Un sujet douloureux pour qui a traversé ce désert là.

En novembre dernier, l'Assemblée Nationale a voté l'amendement 20 ter à la loi sur la Santé. En modifiant le code du travail, cet amendement permet aux femmes et à leurs conjoints qui ont entamé un parcours AMP de bénéficier d'absences autorisées pour les actes médicaux nécessaires, leur permettant ainsi de concilier leurs emplois du temps professionnels avec les protocoles médicaux lourds qui jalonnent le parcours du combattant qu'est l'AMP. 

L'AMP, l'aide médicale à la procréation, cette avancée majeure de notre médecine dans la lutte contre la stérilité.

Quand un couple s'engage sur ce chemin, il sait vaguement que ce sera long et douloureux, que l'issue est incertaine, mais c'est rempli d'espoir qu'il franchit les premières étapes.

Les examens sont longs, désagréables, et ce sentiment qui vous assaille, qu'il a manqué une pièce au mode d'emploi de votre fabrication, cette injustice terrible quand tout semble si facile pour d'autres.

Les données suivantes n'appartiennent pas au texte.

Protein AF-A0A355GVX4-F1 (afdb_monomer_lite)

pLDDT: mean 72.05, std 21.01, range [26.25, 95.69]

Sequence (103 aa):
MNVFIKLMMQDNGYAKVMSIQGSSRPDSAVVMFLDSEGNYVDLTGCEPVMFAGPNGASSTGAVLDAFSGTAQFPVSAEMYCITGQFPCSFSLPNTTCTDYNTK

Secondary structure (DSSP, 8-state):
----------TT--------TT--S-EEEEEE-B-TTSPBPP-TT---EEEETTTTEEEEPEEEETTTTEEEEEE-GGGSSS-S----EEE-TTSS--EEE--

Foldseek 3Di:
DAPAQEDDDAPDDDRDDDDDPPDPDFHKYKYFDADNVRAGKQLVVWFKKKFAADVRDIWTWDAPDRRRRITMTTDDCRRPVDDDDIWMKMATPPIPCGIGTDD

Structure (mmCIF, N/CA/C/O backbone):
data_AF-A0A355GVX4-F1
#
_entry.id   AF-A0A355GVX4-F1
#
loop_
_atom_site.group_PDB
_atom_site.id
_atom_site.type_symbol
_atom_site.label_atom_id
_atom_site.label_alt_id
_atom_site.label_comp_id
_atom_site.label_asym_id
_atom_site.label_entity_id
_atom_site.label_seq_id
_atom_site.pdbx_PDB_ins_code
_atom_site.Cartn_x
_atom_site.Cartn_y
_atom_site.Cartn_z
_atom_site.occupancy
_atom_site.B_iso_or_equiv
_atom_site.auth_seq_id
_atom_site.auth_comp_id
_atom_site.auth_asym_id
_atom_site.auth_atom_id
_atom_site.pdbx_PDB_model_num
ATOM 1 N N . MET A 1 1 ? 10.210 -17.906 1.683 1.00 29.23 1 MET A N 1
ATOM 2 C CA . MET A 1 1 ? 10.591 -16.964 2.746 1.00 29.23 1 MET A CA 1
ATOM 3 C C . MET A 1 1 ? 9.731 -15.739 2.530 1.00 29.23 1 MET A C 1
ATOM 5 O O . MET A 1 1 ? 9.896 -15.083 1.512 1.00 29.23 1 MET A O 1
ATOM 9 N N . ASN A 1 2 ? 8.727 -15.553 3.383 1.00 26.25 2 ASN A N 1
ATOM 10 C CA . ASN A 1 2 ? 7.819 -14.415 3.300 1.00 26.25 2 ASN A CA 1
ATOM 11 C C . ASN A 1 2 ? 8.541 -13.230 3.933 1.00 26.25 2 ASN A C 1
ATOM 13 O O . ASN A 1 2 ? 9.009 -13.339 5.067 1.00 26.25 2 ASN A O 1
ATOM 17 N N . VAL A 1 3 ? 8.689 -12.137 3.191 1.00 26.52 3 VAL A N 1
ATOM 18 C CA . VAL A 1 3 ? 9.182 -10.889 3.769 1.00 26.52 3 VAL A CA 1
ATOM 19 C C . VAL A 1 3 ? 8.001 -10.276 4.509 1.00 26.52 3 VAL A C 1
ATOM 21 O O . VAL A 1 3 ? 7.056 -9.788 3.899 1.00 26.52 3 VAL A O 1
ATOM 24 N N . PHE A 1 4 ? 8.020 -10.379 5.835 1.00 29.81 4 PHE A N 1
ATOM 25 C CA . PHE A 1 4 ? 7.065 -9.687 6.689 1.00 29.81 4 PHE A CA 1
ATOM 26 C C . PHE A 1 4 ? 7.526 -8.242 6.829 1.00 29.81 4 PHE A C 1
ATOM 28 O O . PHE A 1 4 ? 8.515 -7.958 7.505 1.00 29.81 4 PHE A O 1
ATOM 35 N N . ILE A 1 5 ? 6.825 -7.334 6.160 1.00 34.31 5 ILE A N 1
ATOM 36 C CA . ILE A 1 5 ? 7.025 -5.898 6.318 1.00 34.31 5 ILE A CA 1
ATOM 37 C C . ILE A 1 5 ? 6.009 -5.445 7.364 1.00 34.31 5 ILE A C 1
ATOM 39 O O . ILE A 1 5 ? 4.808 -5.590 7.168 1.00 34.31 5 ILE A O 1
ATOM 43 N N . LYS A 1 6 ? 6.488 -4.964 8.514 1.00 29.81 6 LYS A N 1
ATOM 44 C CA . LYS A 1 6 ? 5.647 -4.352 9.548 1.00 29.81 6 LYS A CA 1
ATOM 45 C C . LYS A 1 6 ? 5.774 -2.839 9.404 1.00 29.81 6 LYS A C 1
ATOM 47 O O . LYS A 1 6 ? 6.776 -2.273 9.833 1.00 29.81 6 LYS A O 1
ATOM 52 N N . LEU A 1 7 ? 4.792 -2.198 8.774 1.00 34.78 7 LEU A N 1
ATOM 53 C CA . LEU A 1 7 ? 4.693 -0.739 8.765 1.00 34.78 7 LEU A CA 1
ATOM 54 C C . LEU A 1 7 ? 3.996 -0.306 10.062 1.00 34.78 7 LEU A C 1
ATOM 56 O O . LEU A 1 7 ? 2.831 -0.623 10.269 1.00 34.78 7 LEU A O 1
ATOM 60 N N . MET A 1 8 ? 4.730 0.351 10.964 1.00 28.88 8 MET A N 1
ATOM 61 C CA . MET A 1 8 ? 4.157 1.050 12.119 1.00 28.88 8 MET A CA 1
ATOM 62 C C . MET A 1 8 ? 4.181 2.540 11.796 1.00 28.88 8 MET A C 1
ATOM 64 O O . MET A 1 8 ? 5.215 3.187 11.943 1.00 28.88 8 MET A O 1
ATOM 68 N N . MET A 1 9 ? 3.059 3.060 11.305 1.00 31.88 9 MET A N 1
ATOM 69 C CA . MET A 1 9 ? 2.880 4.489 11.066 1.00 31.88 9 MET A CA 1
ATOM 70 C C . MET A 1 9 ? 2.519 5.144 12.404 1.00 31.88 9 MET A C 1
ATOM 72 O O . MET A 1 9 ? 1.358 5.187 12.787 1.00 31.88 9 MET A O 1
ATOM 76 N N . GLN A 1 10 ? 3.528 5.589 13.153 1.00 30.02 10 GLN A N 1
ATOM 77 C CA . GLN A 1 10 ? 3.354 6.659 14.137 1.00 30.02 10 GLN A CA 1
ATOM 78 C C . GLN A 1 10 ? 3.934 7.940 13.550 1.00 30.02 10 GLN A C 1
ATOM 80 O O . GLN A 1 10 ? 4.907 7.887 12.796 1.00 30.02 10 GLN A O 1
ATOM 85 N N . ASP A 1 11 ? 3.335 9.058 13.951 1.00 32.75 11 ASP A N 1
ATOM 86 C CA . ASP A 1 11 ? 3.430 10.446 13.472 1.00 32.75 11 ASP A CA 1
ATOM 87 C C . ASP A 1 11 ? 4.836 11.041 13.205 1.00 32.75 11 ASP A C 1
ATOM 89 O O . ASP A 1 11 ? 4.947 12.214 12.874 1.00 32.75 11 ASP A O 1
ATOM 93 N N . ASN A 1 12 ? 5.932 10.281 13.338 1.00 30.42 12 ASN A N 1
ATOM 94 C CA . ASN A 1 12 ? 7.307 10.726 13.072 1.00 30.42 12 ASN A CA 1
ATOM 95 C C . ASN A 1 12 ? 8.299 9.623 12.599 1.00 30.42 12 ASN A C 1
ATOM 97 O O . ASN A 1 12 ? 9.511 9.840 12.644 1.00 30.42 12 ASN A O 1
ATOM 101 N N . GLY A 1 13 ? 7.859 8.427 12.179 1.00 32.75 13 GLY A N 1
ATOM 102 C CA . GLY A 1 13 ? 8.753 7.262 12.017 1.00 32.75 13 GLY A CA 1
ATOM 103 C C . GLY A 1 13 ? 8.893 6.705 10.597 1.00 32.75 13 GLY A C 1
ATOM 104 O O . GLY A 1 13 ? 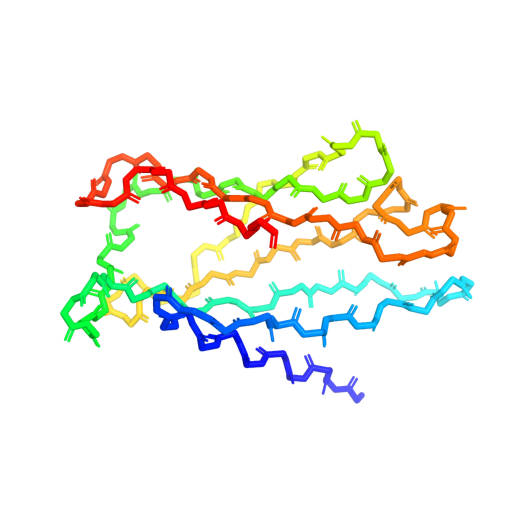8.030 5.965 10.138 1.00 32.75 13 GLY A O 1
ATOM 105 N N . TYR A 1 14 ? 10.022 6.973 9.933 1.00 37.41 14 TYR A N 1
ATOM 106 C CA . TYR A 1 14 ? 10.419 6.351 8.662 1.00 37.41 14 TYR A CA 1
ATOM 107 C C . TYR A 1 14 ? 10.345 4.811 8.717 1.00 37.41 14 TYR A C 1
ATOM 109 O O . TYR A 1 14 ? 11.040 4.179 9.516 1.00 37.41 14 TYR A O 1
ATOM 117 N N . ALA A 1 15 ? 9.577 4.186 7.821 1.00 44.22 15 ALA A N 1
ATOM 118 C CA . ALA A 1 15 ? 9.606 2.740 7.616 1.00 44.22 15 ALA A CA 1
ATOM 119 C C . ALA A 1 15 ? 10.524 2.390 6.433 1.00 44.22 15 ALA A C 1
ATOM 121 O O . ALA A 1 15 ? 10.249 2.737 5.286 1.00 44.22 15 ALA A O 1
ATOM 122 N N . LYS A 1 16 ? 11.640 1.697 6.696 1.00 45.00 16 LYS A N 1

Il faut absorber des médicaments qui vous chamboulent, se faire injecter des doses de produits qui vous font ressembler à une junkie au point de cacher ses bras couverts d'hématomes et de petits points laissés par les seringues.

Se retrouver gonflée comme une baudruche par l'ultra-stimulation.

Courir entre le laboratoire d'analyse pour les prises de sang à répétition, puis au centre d'échographie pour vérifier que tout est en ordre de bataille, pour enfin passer sur le billard pour la ponction d'ovocytes, puis la transplantation des embryons, et l'attente...

C'est cela le parcours AMP.

On jongle entre les rendez-vous médicaux, le boulot, on essaie de cloisonner entre les deux, de ne pas trop y penser, mais cette attente là tourne souvent à l'obsession, impossible de vivre autre chose, cet investissement est tellement lourd, qu'il plombe votre quotidien d'une chape de plomb que les bonnes fées n'arrivent pas à contourner.

Un long chemin de croix, avec la plupart du temps, l'espoir qui s'écroule après toutes ces semaines d'efforts.

Pour moi, ce chemin a duré 5 longues années.

Et au moment où nous allions abandonner, décidés à entamer l'autre parcours du combattant qu'est l'adoption, j'ai quand même voulu tenter ma dernière chance.

Une intuition ? La petite flamme de l'espoir qui ne s'était pas éteinte et qui éclairait de nouveau mon chemin ?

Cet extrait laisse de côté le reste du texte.